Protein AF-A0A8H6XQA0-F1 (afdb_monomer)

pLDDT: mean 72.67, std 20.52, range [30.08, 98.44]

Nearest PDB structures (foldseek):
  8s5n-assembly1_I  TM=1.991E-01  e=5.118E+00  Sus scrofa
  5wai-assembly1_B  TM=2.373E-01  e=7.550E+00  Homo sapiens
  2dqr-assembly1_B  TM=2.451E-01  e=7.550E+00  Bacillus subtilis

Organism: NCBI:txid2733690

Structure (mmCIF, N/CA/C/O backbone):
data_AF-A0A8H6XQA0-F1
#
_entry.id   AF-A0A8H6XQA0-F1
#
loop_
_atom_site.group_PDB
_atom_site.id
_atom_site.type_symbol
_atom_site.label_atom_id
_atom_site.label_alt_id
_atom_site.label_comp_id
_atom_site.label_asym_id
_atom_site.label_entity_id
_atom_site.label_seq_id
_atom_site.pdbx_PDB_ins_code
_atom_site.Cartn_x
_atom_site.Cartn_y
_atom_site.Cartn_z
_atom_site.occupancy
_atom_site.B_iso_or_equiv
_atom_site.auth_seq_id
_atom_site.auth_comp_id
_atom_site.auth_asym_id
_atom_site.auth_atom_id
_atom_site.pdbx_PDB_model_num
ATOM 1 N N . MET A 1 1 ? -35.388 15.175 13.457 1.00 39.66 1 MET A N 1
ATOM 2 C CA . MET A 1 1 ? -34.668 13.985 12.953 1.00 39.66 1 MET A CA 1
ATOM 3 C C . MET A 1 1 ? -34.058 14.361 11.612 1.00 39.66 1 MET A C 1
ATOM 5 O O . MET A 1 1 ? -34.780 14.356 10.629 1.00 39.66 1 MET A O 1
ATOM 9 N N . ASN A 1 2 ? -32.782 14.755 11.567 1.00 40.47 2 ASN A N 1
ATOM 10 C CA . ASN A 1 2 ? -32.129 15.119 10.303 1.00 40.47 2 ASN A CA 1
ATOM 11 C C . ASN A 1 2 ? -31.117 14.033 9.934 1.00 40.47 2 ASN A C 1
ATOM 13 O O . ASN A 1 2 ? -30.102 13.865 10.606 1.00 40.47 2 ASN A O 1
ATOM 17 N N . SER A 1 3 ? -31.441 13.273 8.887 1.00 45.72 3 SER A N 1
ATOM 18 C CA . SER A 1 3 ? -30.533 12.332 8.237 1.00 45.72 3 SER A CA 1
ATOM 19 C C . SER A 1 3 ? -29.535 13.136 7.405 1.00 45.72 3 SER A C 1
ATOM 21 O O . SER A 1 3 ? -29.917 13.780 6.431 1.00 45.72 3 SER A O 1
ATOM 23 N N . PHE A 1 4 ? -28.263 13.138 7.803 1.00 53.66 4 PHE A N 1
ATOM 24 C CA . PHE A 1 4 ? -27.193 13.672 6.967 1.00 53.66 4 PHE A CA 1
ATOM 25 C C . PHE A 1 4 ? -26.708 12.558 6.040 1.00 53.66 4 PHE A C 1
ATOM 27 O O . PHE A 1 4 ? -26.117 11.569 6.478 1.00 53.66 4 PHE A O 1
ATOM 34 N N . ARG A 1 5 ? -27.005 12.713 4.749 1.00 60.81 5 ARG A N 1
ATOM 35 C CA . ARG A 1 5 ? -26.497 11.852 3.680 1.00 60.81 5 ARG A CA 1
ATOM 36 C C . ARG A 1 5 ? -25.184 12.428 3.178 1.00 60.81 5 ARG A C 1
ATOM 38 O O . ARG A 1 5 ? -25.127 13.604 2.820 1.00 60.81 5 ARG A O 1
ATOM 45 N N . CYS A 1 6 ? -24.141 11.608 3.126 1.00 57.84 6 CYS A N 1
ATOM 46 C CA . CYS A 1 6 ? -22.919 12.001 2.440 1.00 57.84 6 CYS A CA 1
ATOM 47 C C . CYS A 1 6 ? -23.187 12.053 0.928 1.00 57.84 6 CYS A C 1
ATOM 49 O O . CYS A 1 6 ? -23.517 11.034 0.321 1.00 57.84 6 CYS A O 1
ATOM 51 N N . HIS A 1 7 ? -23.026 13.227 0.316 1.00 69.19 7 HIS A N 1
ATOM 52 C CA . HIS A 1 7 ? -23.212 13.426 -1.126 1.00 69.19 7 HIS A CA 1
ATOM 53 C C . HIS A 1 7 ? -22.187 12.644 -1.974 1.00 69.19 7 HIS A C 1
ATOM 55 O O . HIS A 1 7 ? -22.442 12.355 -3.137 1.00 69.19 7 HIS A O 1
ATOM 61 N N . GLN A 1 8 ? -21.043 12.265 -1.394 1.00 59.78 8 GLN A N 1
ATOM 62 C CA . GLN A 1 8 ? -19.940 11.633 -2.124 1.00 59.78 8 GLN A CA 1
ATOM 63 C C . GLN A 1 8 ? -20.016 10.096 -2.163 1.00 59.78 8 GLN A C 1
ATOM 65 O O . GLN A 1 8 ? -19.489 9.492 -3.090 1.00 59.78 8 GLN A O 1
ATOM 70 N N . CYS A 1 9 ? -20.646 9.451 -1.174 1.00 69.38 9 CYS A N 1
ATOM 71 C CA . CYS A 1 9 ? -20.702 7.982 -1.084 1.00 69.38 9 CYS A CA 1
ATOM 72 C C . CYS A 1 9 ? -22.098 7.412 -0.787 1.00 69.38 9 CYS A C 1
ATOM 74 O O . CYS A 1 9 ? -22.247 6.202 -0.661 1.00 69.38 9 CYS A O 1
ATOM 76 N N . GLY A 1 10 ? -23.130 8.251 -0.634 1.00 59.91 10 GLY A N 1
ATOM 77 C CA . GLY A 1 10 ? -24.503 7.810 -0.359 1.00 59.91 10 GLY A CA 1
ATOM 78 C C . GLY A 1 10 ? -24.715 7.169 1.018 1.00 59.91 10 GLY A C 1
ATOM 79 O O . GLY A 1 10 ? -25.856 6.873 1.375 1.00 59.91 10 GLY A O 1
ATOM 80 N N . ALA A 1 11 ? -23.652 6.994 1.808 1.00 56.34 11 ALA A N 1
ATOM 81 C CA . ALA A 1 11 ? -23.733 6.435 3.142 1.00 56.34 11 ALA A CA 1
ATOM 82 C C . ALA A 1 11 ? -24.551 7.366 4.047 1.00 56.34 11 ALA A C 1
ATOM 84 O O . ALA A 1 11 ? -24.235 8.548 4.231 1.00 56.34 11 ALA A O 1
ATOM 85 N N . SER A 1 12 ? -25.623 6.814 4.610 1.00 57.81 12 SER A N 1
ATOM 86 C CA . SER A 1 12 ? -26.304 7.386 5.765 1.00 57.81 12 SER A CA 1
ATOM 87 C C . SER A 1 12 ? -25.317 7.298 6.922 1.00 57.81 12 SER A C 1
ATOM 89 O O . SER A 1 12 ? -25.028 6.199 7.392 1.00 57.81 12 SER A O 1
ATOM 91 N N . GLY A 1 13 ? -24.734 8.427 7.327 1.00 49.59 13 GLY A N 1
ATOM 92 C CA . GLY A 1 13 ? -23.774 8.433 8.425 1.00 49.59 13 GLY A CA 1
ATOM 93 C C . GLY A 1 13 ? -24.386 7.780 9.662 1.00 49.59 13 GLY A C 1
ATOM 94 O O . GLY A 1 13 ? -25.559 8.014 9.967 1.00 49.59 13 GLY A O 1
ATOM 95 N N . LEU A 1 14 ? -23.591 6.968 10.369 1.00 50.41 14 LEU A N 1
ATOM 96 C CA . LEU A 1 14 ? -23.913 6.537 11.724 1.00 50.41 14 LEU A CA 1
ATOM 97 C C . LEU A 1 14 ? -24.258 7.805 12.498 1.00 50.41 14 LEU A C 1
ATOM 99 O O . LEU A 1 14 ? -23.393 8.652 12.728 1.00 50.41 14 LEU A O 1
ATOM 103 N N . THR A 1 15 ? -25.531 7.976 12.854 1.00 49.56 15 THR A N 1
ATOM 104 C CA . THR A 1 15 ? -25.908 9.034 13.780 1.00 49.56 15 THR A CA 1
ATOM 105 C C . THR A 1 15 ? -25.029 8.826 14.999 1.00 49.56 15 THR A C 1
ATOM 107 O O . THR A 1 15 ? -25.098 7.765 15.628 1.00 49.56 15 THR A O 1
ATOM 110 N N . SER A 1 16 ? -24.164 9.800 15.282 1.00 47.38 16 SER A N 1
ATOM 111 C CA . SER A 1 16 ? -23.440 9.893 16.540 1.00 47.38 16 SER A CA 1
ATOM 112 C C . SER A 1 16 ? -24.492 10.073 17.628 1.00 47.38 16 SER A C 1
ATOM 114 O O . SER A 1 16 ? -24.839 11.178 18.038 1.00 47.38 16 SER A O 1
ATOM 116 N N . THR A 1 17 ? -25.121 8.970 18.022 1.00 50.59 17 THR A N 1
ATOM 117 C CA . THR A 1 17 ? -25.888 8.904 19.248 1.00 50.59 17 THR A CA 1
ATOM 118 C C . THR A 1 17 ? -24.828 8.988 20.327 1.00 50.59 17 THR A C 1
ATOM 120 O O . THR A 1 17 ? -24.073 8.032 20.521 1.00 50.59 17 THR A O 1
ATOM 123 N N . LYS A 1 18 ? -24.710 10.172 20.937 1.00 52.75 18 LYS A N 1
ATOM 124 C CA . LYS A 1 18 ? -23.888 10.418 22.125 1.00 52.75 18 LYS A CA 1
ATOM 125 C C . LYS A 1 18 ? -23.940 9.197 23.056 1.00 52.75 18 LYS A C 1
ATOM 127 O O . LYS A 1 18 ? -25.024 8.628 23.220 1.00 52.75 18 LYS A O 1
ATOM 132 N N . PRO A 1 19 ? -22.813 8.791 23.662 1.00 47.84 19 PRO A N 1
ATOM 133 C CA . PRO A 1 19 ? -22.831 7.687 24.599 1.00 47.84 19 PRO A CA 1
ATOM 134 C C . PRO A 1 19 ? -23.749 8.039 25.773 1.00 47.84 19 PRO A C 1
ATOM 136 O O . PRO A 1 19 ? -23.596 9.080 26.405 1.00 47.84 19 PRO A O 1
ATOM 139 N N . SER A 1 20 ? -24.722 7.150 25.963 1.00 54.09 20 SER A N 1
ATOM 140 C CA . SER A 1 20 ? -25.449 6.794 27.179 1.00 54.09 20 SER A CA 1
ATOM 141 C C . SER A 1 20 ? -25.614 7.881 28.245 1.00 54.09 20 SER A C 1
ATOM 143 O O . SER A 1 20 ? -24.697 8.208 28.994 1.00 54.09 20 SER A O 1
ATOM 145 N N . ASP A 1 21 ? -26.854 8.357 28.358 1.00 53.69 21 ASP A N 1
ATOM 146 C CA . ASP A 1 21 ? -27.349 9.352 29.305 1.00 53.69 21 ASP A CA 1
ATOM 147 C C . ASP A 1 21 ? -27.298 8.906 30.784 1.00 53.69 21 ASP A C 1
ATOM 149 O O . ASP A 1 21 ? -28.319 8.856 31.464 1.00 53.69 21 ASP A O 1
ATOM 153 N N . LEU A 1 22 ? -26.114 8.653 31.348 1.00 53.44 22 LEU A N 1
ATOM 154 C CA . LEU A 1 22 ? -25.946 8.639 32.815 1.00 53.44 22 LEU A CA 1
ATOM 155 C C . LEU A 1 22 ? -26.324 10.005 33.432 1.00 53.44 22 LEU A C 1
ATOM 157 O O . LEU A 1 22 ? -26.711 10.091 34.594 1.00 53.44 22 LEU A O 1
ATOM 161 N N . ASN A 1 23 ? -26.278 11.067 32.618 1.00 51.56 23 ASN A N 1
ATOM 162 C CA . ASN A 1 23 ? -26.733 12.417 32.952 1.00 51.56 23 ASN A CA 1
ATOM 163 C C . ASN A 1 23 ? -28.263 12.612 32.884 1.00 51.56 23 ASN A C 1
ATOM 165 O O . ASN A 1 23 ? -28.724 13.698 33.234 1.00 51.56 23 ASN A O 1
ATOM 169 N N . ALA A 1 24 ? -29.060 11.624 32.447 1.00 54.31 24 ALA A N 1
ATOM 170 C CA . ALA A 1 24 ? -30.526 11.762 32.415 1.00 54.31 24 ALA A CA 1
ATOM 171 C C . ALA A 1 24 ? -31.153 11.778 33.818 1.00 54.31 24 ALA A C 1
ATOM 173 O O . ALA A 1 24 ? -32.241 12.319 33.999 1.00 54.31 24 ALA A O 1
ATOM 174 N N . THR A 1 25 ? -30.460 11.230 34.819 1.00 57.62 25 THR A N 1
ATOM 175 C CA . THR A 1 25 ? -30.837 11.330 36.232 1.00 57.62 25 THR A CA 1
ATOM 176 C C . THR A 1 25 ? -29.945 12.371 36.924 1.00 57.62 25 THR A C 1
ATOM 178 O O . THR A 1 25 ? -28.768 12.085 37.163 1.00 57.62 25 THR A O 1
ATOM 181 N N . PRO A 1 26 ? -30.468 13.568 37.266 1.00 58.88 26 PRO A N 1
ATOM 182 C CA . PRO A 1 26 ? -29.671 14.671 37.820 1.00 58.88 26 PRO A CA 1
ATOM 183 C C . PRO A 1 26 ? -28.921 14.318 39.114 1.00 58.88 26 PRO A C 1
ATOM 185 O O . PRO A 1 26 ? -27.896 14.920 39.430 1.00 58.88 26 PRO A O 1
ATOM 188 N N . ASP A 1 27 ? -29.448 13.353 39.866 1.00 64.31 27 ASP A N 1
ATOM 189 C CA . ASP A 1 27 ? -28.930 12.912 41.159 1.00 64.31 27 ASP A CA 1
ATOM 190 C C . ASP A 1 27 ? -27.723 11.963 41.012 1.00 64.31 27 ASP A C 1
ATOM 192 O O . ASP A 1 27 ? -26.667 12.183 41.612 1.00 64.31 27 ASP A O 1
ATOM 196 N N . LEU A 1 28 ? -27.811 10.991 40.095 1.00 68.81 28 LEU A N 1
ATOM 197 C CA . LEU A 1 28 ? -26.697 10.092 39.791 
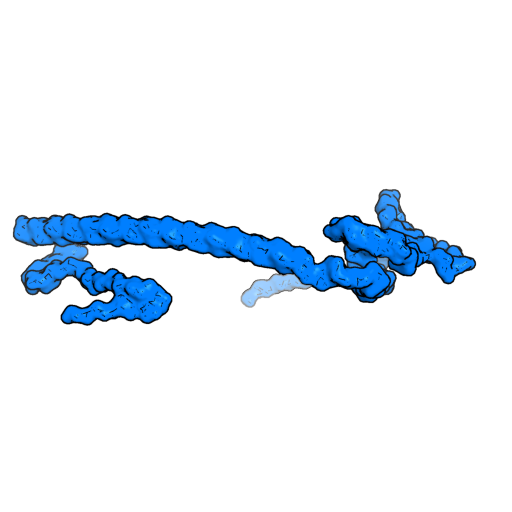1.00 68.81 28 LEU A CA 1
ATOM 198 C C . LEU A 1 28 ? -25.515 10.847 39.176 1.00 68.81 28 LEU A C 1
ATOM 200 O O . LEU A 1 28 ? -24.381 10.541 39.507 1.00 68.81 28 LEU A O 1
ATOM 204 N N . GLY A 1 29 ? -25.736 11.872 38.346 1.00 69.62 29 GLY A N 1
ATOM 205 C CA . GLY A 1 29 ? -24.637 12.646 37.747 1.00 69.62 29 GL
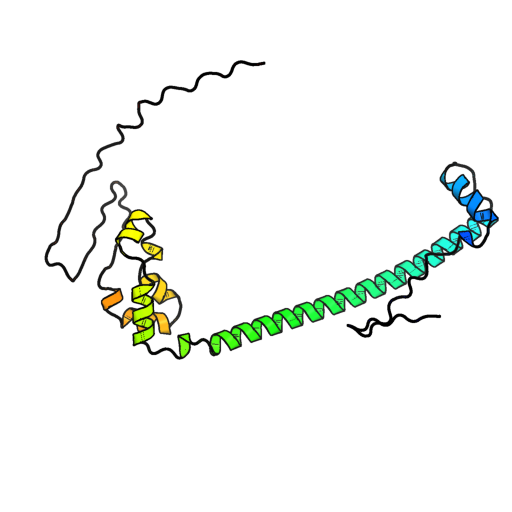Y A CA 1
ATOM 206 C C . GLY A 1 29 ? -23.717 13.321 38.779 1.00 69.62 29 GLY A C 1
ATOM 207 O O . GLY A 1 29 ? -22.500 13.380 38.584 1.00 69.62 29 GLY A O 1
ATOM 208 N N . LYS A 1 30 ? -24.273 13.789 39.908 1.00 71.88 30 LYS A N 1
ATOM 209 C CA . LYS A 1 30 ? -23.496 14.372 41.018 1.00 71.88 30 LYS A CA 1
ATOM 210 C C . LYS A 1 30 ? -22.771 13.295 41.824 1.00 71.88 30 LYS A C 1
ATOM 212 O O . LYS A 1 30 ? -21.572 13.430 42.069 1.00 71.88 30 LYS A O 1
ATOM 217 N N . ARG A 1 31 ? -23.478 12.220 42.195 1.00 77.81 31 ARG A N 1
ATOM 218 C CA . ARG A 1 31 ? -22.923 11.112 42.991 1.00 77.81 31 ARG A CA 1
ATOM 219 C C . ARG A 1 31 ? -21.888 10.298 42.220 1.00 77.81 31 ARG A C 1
---
* EXERCISE DETAILS *
Retype the entries above exactly, but only from the line containing "ATOM 55 O O" through the line containing "ATOM 92 C CA", both included.

* RESULT FOR THIS TASK *
ATOM 55 O O . HIS A 1 7 ? -22.442 12.355 -3.137 1.00 69.19 7 HIS A O 1
ATOM 61 N N . GLN A 1 8 ? -21.043 12.265 -1.394 1.00 59.78 8 GLN A N 1
ATOM 62 C CA . GLN A 1 8 ? -19.940 11.633 -2.124 1.00 59.78 8 GLN A CA 1
ATOM 63 C C . GLN A 1 8 ? -20.016 10.096 -2.163 1.00 59.78 8 GLN A C 1
ATOM 65 O O . GLN A 1 8 ? -19.489 9.492 -3.090 1.00 59.78 8 GLN A O 1
ATOM 70 N N . CYS A 1 9 ? -20.646 9.451 -1.174 1.00 69.38 9 CYS A N 1
ATOM 71 C CA . CYS A 1 9 ? -20.702 7.982 -1.084 1.00 69.38 9 CYS A CA 1
ATOM 72 C C . CYS A 1 9 ? -22.098 7.412 -0.787 1.00 69.38 9 CYS A C 1
ATOM 74 O O . CYS A 1 9 ? -22.247 6.202 -0.661 1.00 69.38 9 CYS A O 1
ATOM 76 N N . GLY A 1 10 ? -23.130 8.251 -0.634 1.00 59.91 10 GLY A N 1
ATOM 77 C CA . GLY A 1 10 ? -24.503 7.810 -0.359 1.00 59.91 10 GLY A CA 1
ATOM 78 C C . GLY A 1 10 ? -24.715 7.169 1.018 1.00 59.91 10 GLY A C 1
ATOM 79 O O . GLY A 1 10 ? -25.856 6.873 1.375 1.00 59.91 10 GLY A O 1
ATOM 80 N N . ALA A 1 11 ? -23.652 6.994 1.808 1.00 56.34 11 ALA A N 1
ATOM 81 C CA . ALA A 1 11 ? -23.733 6.435 3.142 1.00 56.34 11 ALA A CA 1
ATOM 82 C C . ALA A 1 11 ? -24.551 7.366 4.047 1.00 56.34 11 ALA A C 1
ATOM 84 O O . ALA A 1 11 ? -24.235 8.548 4.231 1.00 56.34 11 ALA A O 1
ATOM 85 N N . SER A 1 12 ? -25.623 6.814 4.610 1.00 57.81 12 SER A N 1
ATOM 86 C CA . SER A 1 12 ? -26.304 7.386 5.765 1.00 57.81 12 SER A CA 1
ATOM 87 C C . SER A 1 12 ? -25.317 7.298 6.922 1.00 57.81 12 SER A C 1
ATOM 89 O O . SER A 1 12 ? -25.028 6.199 7.392 1.00 57.81 12 SER A O 1
ATOM 91 N N . GLY A 1 13 ? -24.734 8.427 7.327 1.00 49.59 13 GLY A N 1
ATOM 92 C CA . GLY A 1 13 ? -23.774 8.433 8.425 1.00 49.59 13 GLY A CA 1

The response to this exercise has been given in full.